Exercise: What appears from the first line of the data below through the line containing "ATOM 33 N N", both included, should be copied exactly, and nothing else.

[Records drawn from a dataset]

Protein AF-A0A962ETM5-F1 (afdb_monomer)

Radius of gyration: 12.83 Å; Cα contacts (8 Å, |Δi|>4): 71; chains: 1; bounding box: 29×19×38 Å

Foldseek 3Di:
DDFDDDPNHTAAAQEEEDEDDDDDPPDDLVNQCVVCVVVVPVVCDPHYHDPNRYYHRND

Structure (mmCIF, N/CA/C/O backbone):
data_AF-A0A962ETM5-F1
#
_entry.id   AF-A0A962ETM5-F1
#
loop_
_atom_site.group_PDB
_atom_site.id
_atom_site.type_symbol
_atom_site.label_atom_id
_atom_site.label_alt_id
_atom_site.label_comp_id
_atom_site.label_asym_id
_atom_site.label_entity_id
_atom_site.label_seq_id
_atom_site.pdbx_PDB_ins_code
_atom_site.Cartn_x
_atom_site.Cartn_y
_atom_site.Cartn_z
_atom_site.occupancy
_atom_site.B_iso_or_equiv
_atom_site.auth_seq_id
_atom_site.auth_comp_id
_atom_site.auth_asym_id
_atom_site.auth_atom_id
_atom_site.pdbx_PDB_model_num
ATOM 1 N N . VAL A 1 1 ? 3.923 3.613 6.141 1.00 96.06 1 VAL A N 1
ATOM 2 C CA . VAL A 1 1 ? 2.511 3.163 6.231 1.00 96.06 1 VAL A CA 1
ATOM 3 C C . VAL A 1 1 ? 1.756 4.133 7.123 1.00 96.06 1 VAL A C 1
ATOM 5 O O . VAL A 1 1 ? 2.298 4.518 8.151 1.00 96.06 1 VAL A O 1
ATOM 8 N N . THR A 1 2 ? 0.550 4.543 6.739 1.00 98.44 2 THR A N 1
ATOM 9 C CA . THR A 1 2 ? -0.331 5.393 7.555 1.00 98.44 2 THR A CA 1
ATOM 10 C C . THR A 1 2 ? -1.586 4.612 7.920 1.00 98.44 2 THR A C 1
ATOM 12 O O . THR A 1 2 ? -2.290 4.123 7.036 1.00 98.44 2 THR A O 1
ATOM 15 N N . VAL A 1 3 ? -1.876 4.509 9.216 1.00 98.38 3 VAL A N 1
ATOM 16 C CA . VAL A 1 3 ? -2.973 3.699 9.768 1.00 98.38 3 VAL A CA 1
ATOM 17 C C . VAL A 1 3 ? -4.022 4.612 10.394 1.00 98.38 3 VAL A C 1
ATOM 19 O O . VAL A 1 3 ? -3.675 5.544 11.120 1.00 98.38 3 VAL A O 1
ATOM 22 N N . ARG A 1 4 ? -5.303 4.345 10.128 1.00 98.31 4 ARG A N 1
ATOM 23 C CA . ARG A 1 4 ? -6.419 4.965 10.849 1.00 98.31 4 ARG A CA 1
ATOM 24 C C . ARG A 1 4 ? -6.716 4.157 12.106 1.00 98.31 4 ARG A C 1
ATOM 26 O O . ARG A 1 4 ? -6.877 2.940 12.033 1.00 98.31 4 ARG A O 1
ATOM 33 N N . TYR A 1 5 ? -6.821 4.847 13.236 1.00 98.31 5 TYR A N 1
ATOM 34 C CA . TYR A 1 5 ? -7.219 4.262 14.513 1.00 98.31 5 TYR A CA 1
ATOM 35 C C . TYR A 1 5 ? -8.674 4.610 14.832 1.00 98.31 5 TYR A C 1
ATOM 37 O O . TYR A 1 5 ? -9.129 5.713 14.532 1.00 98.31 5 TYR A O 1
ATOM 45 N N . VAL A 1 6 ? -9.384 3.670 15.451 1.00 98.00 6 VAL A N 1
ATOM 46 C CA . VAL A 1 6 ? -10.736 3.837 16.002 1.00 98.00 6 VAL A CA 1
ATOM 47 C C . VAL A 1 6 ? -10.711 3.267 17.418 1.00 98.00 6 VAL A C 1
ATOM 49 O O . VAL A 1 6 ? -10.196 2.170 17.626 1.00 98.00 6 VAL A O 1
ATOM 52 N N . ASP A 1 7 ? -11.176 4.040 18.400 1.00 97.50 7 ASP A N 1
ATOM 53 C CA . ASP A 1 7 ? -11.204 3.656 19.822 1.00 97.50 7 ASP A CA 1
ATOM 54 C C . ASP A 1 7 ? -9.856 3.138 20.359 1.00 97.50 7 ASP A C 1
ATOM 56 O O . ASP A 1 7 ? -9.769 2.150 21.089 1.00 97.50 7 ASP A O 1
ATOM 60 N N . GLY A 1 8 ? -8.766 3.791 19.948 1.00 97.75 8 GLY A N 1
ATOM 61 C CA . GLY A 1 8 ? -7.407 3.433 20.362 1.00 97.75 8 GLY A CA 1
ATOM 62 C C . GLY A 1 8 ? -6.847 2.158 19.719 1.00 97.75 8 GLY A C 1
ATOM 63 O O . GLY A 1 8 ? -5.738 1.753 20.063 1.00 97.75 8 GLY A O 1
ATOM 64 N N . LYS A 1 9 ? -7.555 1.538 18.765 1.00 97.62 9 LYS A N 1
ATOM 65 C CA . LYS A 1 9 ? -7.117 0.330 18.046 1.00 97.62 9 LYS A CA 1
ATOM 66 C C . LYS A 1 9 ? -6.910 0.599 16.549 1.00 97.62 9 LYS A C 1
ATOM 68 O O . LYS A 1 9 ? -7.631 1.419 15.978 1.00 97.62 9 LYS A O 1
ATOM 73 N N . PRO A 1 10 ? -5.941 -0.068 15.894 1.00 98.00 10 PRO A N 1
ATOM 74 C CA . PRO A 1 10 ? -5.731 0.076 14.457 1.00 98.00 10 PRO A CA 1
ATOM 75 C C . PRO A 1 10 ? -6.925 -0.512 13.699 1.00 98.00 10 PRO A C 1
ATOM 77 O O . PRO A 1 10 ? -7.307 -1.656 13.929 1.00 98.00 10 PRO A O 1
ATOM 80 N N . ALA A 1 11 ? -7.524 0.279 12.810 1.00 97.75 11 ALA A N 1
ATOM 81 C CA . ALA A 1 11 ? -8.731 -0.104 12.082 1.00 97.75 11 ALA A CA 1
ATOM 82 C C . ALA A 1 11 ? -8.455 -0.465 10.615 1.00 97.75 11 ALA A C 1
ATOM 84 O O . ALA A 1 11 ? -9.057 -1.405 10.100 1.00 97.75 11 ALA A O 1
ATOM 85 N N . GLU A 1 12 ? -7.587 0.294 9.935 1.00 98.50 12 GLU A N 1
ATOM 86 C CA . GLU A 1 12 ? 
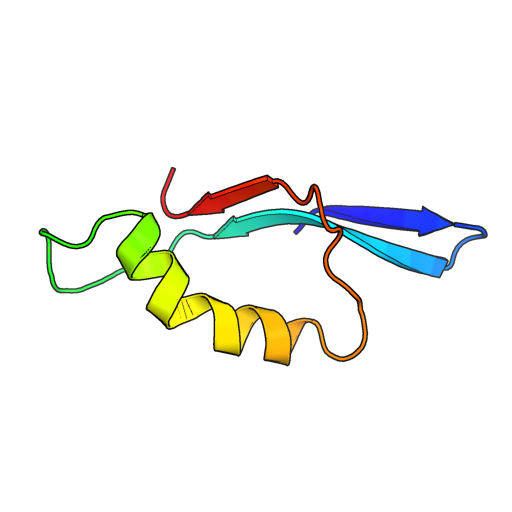-7.170 0.034 8.548 1.00 98.50 12 GLU A CA 1
ATOM 87 C C . GLU A 1 12 ? -5.947 0.863 8.132 1.00 98.50 12 GLU A C 1
ATOM 89 O O . GLU A 1 12 ? -5.671 1.932 8.689 1.00 98.50 12 GLU A O 1
ATOM 94 N N . VAL A 1 13 ? -5.248 0.411 7.092 1.00 98.69 13 VAL A N 1
ATOM 95 C CA . VAL A 1 13 ? -4.221 1.194 6.394 1.00 98.69 13 VAL A CA 1
ATOM 96 C C . VAL A 1 13 ? -4.873 2.124 5.372 1.00
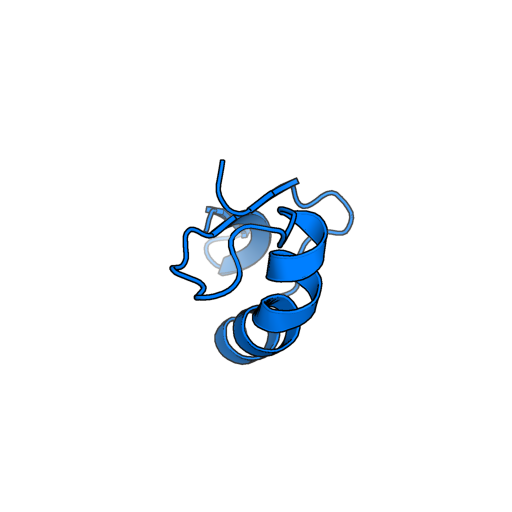 98.69 13 VAL A C 1
ATOM 98 O O . VAL A 1 13 ? -5.602 1.663 4.501 1.00 98.69 13 VAL A O 1
ATOM 101 N N . THR A 1 14 ? -4.567 3.421 5.443 1.00 98.56 14 THR A N 1
ATOM 102 C CA . THR A 1 14 ? -5.120 4.450 4.536 1.00 98.56 14 THR A CA 1
ATOM 103 C C . THR A 1 14 ? -4.122 4.935 3.487 1.00 98.56 14 THR A C 1
ATOM 105 O O . THR A 1 14 ? -4.521 5.451 2.444 1.00 98.56 14 THR A O 1
ATOM 108 N N . ARG A 1 15 ? -2.813 4.813 3.754 1.00 98.56 15 ARG A N 1
ATOM 109 C CA . ARG A 1 15 ? -1.753 5.167 2.798 1.00 98.56 15 ARG A CA 1
ATOM 110 C C . ARG A 1 15 ? -0.556 4.240 2.923 1.00 98.56 15 ARG A C 1
ATOM 112 O O . ARG A 1 15 ? -0.091 3.946 4.031 1.00 98.56 15 ARG A O 1
ATOM 119 N N . ILE A 1 16 ? 0.002 3.861 1.783 1.00 98.44 16 ILE A N 1
ATOM 120 C CA . ILE A 1 16 ? 1.232 3.080 1.684 1.00 98.44 16 ILE A CA 1
ATOM 121 C C . ILE A 1 16 ? 2.200 3.841 0.792 1.00 98.44 16 ILE A C 1
ATOM 123 O O . ILE A 1 16 ? 1.870 4.194 -0.334 1.00 98.44 16 ILE A O 1
ATOM 127 N N . VAL A 1 17 ? 3.395 4.099 1.316 1.00 98.38 17 VAL A N 1
ATOM 128 C CA . VAL A 1 17 ? 4.531 4.602 0.544 1.00 98.38 17 VAL A CA 1
ATOM 129 C C . VAL A 1 17 ? 5.561 3.490 0.551 1.00 98.38 17 VAL A C 1
ATOM 131 O O . VAL A 1 17 ? 5.946 3.027 1.629 1.00 98.38 17 VAL A O 1
ATOM 134 N N . LEU A 1 18 ? 5.955 3.038 -0.631 1.00 97.69 18 LEU A N 1
ATOM 135 C CA . LEU A 1 18 ? 6.925 1.976 -0.823 1.00 97.69 18 LEU A CA 1
ATOM 136 C C . LEU A 1 18 ? 7.966 2.448 -1.829 1.00 97.69 18 LEU A C 1
ATOM 138 O O . LEU A 1 18 ? 7.623 2.788 -2.957 1.00 97.69 18 LEU A O 1
ATOM 142 N N . SER A 1 19 ? 9.228 2.418 -1.414 1.00 97.38 19 SER A N 1
ATOM 143 C CA . SER A 1 19 ? 10.377 2.682 -2.273 1.00 97.38 19 SER A CA 1
ATOM 144 C C . SER A 1 19 ? 11.320 1.496 -2.172 1.00 97.38 19 SER A C 1
ATOM 146 O O . SER A 1 19 ? 11.806 1.185 -1.085 1.00 97.38 19 SER A O 1
ATOM 148 N N . THR A 1 20 ? 11.559 0.817 -3.289 1.00 96.56 20 THR A N 1
ATOM 149 C CA . THR A 1 20 ? 12.476 -0.323 -3.341 1.00 96.56 20 THR A CA 1
ATOM 150 C C . THR A 1 20 ? 13.333 -0.287 -4.597 1.00 96.56 20 THR A C 1
ATOM 152 O O . THR A 1 20 ? 12.893 0.164 -5.660 1.00 96.56 20 THR A O 1
ATOM 155 N N . GLN A 1 21 ? 14.562 -0.780 -4.470 1.00 97.00 21 GLN A N 1
ATOM 156 C CA . GLN A 1 21 ? 15.457 -0.961 -5.603 1.00 97.00 21 GLN A CA 1
ATOM 157 C C . GLN A 1 21 ? 14.987 -2.143 -6.463 1.00 97.00 21 GLN A C 1
ATOM 159 O O . GLN A 1 21 ? 14.534 -3.165 -5.951 1.00 97.00 21 GLN A O 1
ATOM 164 N N . HIS A 1 22 ? 15.137 -2.018 -7.780 1.00 96.00 22 HIS A N 1
ATOM 165 C CA . HIS A 1 22 ? 14.939 -3.098 -8.744 1.00 96.00 22 HIS A CA 1
ATOM 166 C C . HIS A 1 22 ? 16.008 -3.024 -9.839 1.00 96.00 22 HIS A C 1
ATOM 168 O O . HIS A 1 22 ? 16.546 -1.956 -10.125 1.00 96.00 22 HIS A O 1
ATOM 174 N N . MET A 1 23 ? 16.335 -4.174 -10.434 1.00 96.12 23 MET A N 1
ATOM 175 C CA . MET A 1 23 ? 17.425 -4.285 -11.414 1.00 96.12 23 MET A CA 1
ATOM 176 C C . MET A 1 23 ? 17.002 -3.897 -12.832 1.00 96.12 23 MET A C 1
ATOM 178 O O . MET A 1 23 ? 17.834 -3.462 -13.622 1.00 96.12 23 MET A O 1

Task response:
Protein AF-A0A962ETM5-F1 (afdb_monomer)

Radius of gyration: 12.83 Å; Cα contacts (8 Å, |Δi|>4): 71; chains: 1; bounding box: 29×19×38 Å

Foldseek 3Di:
DDFDDDPNHTAAAQEEEDEDDDDDPPDDLVNQCVVCVVVVPVVCDPHYHDPNRYYHRND

Structure (mmCIF, N/CA/C/O backbone):
data_AF-A0A962ETM5-F1
#
_entry.id   AF-A0A962ETM5-F1
#
loop_
_atom_site.group_PDB
_atom_site.id
_atom_site.type_symbol
_atom_site.label_atom_id
_atom_site.label_alt_id
_atom_site.label_comp_id
_atom_site.label_asym_id
_atom_site.label_entity_id
_atom_site.label_seq_id
_atom_site.pdbx_PDB_ins_code
_atom_site.Cartn_x
_atom_site.Cartn_y
_atom_site.Cartn_z
_atom_site.occupancy
_atom_site.B_iso_or_equiv
_atom_site.auth_seq_id
_atom_site.auth_comp_id
_atom_site.auth_asym_id
_atom_site.auth_atom_id
_atom_site.pdbx_PDB_model_num
ATOM 1 N N . VAL A 1 1 ? 3.923 3.613 6.141 1.00 96.06 1 VAL A N 1
ATOM 2 C CA . VAL A 1 1 ? 2.511 3.163 6.231 1.00 96.06 1 VAL A CA 1
ATOM 3 C C . VAL A 1 1 ? 1.756 4.133 7.123 1.00 96.06 1 VAL A C 1
ATOM 5 O O . VAL A 1 1 ? 2.298 4.518 8.151 1.00 96.06 1 VAL A O 1
ATOM 8 N N . THR A 1 2 ? 0.550 4.543 6.739 1.00 98.44 2 THR A N 1
ATOM 9 C CA . THR A 1 2 ? -0.331 5.393 7.555 1.00 98.44 2 THR A CA 1
ATOM 10 C C . THR A 1 2 ? -1.586 4.612 7.920 1.00 98.44 2 THR A C 1
ATOM 12 O O . THR A 1 2 ? -2.290 4.123 7.036 1.00 98.44 2 THR A O 1
ATOM 15 N N . VAL A 1 3 ? -1.876 4.509 9.216 1.00 98.38 3 VAL A N 1
ATOM 16 C CA . VAL A 1 3 ? -2.973 3.699 9.768 1.00 98.38 3 VAL A CA 1
ATOM 17 C C . VAL A 1 3 ? -4.022 4.612 10.394 1.00 98.38 3 VAL A C 1
ATOM 19 O O . VAL A 1 3 ? -3.675 5.544 11.120 1.00 98.38 3 VAL A O 1
ATOM 22 N N . ARG A 1 4 ? -5.303 4.345 10.128 1.00 98.31 4 ARG A N 1
ATOM 23 C CA . ARG A 1 4 ? -6.419 4.965 10.849 1.00 98.31 4 ARG A CA 1
ATOM 24 C C . ARG A 1 4 ? -6.716 4.157 12.106 1.00 98.31 4 ARG A C 1
ATOM 26 O O . ARG A 1 4 ? -6.877 2.940 12.033 1.00 98.31 4 ARG A O 1
ATOM 33 N N . TYR A 1 5 ? -6.821 4.847 13.236 1.00 98.31 5 TYR A N 1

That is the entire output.